TO DO ->
When "gyration" occurs in a line of the material, copy that line.

*** Opening RECORDS SHOWN ***

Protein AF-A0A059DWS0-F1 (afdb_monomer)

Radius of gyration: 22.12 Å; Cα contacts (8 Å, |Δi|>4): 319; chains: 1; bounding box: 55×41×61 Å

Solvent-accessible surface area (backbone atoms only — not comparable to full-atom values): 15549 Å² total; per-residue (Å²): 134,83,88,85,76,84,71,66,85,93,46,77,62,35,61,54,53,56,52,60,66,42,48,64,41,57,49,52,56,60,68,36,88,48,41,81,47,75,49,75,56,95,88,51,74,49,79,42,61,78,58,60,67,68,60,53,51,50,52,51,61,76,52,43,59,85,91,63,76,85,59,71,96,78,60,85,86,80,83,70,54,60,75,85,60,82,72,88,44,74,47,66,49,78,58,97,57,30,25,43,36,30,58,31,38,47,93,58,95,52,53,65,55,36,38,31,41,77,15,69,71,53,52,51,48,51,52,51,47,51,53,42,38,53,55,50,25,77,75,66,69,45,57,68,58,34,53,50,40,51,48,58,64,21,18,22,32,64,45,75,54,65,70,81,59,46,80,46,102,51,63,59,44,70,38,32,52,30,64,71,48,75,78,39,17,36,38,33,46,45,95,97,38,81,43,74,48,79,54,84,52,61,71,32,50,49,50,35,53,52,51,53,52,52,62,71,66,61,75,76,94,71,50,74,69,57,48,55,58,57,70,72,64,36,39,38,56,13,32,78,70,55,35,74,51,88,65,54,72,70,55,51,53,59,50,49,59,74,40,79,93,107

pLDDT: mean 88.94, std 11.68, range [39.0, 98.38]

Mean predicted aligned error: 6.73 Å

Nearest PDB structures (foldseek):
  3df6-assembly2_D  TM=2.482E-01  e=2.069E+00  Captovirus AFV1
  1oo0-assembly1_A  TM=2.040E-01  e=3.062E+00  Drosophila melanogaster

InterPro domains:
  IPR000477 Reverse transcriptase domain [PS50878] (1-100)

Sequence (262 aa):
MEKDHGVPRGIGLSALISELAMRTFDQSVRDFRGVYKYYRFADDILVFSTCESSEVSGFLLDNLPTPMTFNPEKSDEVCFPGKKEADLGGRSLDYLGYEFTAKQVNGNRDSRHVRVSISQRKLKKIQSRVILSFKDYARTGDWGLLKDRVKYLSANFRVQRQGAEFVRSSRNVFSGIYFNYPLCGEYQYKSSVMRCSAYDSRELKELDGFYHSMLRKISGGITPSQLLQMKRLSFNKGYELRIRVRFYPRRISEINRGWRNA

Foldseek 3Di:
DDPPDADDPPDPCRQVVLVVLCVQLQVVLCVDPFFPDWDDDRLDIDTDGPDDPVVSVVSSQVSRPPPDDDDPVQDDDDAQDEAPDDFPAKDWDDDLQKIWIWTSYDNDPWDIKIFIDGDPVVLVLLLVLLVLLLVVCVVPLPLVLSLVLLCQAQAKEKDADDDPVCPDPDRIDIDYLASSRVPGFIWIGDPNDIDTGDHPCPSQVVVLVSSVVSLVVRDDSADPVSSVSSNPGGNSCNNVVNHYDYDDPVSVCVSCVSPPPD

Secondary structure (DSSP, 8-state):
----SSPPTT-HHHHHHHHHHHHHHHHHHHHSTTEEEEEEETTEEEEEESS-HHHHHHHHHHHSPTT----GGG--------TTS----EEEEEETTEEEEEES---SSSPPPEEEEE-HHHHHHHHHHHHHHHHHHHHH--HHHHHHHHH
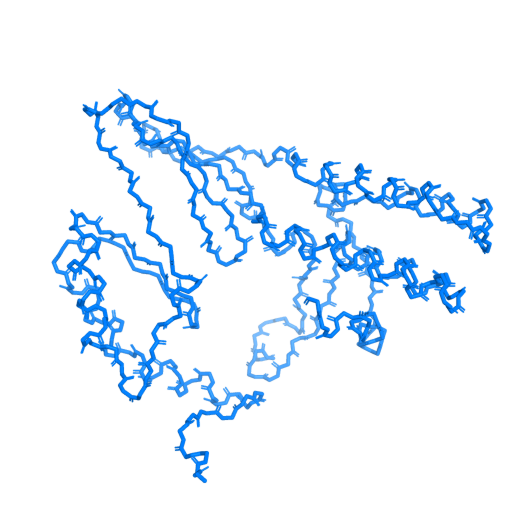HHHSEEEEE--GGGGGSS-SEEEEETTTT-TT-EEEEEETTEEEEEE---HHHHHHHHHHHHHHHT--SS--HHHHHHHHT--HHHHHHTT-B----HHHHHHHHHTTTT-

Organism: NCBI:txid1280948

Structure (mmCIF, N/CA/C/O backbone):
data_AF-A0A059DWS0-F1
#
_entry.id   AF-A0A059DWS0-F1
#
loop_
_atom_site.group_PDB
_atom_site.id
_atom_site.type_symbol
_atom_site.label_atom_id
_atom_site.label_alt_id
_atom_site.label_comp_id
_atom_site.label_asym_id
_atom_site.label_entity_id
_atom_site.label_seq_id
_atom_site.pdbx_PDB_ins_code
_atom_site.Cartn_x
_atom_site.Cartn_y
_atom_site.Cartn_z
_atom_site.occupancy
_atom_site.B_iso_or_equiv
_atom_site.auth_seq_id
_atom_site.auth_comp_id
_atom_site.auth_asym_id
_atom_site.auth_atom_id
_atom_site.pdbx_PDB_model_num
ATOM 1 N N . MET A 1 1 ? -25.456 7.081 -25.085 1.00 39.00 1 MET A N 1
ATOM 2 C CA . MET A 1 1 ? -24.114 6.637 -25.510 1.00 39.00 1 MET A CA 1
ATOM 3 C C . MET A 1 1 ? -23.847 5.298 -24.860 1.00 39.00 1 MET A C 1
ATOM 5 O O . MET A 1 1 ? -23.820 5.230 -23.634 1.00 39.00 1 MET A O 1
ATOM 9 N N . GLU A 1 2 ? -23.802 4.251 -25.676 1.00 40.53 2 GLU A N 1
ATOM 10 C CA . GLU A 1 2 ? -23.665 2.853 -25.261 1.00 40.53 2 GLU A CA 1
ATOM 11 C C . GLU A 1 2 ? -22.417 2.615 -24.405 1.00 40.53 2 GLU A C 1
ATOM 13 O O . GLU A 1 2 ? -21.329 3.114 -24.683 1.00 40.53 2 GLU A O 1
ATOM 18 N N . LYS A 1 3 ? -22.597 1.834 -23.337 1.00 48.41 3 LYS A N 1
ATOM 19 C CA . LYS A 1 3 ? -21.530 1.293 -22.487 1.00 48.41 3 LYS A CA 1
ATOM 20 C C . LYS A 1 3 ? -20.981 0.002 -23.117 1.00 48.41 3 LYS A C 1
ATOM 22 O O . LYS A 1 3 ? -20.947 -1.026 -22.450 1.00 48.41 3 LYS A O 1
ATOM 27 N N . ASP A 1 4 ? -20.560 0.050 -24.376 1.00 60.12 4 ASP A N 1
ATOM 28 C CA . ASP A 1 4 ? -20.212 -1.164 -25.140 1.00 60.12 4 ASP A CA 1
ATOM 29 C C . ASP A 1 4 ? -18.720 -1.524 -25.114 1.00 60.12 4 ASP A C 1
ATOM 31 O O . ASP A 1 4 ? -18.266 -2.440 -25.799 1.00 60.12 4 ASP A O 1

*** Closing RECORDS SHOWN ***
*** Opening RECORDS SHOWN ***

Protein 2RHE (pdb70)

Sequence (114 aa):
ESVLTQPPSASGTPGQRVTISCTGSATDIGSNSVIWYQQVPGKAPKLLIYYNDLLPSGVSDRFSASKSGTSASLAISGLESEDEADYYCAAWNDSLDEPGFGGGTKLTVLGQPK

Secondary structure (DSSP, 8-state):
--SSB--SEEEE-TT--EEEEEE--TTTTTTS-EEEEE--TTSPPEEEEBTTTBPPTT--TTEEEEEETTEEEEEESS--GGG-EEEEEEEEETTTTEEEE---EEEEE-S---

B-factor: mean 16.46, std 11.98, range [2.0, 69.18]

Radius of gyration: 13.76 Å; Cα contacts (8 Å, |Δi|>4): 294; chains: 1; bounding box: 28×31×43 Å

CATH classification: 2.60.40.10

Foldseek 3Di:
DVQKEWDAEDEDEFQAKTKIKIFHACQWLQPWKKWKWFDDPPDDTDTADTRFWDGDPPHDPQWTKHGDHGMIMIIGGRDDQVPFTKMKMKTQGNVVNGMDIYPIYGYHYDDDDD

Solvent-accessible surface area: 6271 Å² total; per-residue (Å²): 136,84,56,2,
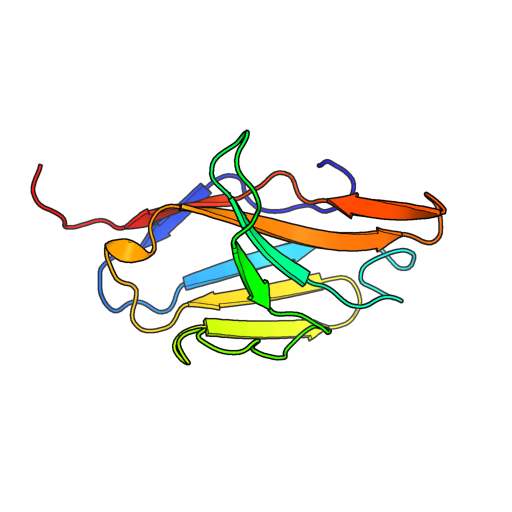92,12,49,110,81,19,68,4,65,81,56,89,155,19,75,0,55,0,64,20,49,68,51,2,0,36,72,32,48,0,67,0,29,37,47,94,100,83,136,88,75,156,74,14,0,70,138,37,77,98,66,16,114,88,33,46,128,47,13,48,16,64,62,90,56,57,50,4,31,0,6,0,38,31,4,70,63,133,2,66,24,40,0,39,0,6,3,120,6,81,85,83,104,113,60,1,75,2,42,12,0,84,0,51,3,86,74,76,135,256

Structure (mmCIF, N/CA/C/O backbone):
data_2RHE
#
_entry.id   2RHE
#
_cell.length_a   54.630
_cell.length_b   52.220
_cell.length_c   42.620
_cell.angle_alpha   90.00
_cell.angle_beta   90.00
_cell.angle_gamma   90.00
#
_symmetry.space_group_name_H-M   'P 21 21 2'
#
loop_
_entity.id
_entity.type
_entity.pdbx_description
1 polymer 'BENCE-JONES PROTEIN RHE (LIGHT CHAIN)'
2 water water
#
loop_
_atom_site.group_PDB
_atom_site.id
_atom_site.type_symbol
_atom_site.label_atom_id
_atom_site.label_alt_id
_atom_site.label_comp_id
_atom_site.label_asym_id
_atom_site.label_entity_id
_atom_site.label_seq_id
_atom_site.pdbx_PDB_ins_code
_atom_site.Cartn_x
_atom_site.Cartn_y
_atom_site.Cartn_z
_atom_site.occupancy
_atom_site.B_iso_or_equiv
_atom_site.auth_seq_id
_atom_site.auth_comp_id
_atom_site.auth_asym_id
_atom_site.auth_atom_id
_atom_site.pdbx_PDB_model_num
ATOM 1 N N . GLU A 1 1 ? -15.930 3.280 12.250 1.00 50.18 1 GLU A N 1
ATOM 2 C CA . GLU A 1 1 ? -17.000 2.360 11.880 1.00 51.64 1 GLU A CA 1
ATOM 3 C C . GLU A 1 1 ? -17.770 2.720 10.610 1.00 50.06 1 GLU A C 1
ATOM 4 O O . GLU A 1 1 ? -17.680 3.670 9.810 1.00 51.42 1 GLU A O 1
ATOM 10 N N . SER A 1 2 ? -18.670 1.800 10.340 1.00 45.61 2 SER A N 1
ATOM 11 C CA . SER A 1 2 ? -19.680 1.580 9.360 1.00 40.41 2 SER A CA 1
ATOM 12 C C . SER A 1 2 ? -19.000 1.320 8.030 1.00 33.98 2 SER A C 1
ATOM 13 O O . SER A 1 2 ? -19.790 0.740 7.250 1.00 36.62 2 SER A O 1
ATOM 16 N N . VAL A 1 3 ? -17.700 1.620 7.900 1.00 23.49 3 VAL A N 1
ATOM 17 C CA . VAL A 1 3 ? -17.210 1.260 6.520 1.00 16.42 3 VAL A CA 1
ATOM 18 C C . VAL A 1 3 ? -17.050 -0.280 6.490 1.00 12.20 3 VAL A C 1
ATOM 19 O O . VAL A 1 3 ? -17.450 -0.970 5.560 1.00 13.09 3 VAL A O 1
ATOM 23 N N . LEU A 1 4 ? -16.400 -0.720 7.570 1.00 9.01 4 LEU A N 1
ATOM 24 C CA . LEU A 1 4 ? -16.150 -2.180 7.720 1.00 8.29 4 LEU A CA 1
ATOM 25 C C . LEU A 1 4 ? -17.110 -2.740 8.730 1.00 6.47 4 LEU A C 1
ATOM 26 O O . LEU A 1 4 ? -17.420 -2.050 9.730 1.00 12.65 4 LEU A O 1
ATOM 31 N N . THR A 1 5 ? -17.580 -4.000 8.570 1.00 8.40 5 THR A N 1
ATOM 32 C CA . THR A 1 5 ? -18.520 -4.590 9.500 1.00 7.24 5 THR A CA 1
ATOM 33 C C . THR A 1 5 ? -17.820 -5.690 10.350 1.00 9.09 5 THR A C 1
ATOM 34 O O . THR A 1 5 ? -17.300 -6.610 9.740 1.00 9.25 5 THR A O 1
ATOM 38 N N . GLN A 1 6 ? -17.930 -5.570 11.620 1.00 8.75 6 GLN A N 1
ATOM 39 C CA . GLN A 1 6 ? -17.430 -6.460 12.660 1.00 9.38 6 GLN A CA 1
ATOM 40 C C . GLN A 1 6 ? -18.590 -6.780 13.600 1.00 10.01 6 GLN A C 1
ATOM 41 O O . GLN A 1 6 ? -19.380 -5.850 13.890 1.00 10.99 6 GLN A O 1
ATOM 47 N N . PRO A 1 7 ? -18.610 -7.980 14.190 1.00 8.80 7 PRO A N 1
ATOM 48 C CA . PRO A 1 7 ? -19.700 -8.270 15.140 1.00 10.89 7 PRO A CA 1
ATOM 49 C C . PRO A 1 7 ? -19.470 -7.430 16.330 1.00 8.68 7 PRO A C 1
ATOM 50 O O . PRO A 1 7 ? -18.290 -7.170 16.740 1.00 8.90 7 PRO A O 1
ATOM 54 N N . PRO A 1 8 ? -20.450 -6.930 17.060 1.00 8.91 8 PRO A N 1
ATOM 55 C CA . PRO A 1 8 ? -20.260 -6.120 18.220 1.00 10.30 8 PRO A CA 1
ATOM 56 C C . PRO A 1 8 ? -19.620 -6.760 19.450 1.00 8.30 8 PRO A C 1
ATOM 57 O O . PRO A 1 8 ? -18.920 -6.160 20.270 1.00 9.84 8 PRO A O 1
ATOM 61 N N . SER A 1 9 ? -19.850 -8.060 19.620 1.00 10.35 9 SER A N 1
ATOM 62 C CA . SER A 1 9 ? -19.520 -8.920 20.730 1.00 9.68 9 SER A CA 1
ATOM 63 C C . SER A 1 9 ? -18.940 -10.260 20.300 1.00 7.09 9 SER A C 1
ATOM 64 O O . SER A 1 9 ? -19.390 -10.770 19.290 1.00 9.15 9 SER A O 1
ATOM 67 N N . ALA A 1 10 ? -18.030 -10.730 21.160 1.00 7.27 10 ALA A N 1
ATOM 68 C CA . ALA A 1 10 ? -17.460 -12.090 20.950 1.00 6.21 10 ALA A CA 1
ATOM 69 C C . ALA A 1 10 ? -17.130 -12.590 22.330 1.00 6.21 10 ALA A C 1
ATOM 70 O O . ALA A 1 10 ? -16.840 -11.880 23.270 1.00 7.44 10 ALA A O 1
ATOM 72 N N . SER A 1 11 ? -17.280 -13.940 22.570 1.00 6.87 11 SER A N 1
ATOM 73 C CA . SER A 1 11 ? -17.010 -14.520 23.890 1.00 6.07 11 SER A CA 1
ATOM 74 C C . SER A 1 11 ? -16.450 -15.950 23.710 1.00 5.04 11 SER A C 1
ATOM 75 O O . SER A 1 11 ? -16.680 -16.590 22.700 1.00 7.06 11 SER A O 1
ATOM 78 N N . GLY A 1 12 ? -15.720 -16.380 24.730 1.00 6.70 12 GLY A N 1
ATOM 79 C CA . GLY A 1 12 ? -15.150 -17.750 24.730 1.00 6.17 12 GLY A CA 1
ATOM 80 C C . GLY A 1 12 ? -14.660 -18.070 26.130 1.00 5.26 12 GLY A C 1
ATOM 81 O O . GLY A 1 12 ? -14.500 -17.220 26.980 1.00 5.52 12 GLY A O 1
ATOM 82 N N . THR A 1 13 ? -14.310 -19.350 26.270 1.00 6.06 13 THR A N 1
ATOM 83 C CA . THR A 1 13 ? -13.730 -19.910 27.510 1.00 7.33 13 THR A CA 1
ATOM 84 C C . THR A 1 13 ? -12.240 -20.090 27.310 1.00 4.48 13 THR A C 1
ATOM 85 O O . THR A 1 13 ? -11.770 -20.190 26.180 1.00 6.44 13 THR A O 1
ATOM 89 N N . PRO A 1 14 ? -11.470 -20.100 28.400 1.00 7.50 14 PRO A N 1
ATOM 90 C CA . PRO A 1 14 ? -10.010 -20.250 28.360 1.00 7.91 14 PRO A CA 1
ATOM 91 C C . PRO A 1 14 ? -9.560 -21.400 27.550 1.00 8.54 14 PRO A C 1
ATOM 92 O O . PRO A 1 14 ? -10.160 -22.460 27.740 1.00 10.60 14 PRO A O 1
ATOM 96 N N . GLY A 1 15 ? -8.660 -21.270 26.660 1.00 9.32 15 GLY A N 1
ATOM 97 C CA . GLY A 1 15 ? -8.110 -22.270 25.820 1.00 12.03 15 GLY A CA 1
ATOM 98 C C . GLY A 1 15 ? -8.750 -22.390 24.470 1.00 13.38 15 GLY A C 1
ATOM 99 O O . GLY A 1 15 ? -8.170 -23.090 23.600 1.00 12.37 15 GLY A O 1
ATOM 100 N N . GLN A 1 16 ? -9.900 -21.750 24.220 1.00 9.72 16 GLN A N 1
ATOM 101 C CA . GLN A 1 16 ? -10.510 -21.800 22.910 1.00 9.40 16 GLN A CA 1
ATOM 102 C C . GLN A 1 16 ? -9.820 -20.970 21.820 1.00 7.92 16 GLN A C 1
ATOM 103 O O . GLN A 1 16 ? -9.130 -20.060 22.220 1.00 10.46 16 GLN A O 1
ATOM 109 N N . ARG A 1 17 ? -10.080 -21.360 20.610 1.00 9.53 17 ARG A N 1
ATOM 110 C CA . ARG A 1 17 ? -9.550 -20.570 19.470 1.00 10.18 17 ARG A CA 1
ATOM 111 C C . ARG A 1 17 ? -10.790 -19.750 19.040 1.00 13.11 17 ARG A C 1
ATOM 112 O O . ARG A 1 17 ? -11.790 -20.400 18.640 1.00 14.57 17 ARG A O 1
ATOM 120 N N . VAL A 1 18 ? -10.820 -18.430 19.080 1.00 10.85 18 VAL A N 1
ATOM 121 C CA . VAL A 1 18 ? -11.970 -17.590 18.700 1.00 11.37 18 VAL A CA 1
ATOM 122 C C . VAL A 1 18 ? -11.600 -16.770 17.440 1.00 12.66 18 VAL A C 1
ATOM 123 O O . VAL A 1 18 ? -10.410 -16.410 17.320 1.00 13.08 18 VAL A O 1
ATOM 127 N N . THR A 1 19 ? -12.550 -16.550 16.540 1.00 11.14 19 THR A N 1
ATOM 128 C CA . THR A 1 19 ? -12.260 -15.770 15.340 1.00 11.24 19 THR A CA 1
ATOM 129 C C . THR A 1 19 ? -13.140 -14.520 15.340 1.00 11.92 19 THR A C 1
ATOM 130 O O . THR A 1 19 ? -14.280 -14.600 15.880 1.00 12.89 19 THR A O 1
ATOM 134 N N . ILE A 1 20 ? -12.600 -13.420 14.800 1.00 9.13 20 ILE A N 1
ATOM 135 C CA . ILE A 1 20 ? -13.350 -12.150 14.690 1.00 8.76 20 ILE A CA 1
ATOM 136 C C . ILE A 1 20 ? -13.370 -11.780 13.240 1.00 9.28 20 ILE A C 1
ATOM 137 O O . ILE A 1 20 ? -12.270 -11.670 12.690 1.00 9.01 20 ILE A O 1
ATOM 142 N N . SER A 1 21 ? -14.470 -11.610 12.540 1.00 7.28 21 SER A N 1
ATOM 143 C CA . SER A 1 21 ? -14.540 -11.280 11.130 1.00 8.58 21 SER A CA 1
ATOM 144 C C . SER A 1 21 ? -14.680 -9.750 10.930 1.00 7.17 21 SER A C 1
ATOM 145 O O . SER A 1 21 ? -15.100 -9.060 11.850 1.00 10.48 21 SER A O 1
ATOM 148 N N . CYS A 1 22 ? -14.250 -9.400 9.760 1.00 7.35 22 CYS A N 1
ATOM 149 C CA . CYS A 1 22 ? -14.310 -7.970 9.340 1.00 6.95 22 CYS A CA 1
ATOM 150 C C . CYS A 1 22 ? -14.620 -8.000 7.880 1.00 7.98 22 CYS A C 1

*** Closing RECORDS SHOWN ***

TASK ANSWER ->
Radius of gyration: 22.12 Å; Cα contacts (8 Å, |Δi|>4): 319; chains: 1; bounding box: 55×41×61 Å
Radius of gyration: 13.76 Å; Cα contacts (8 Å, |Δi|>4): 294; chains: 1; bounding box: 28×31×43 Å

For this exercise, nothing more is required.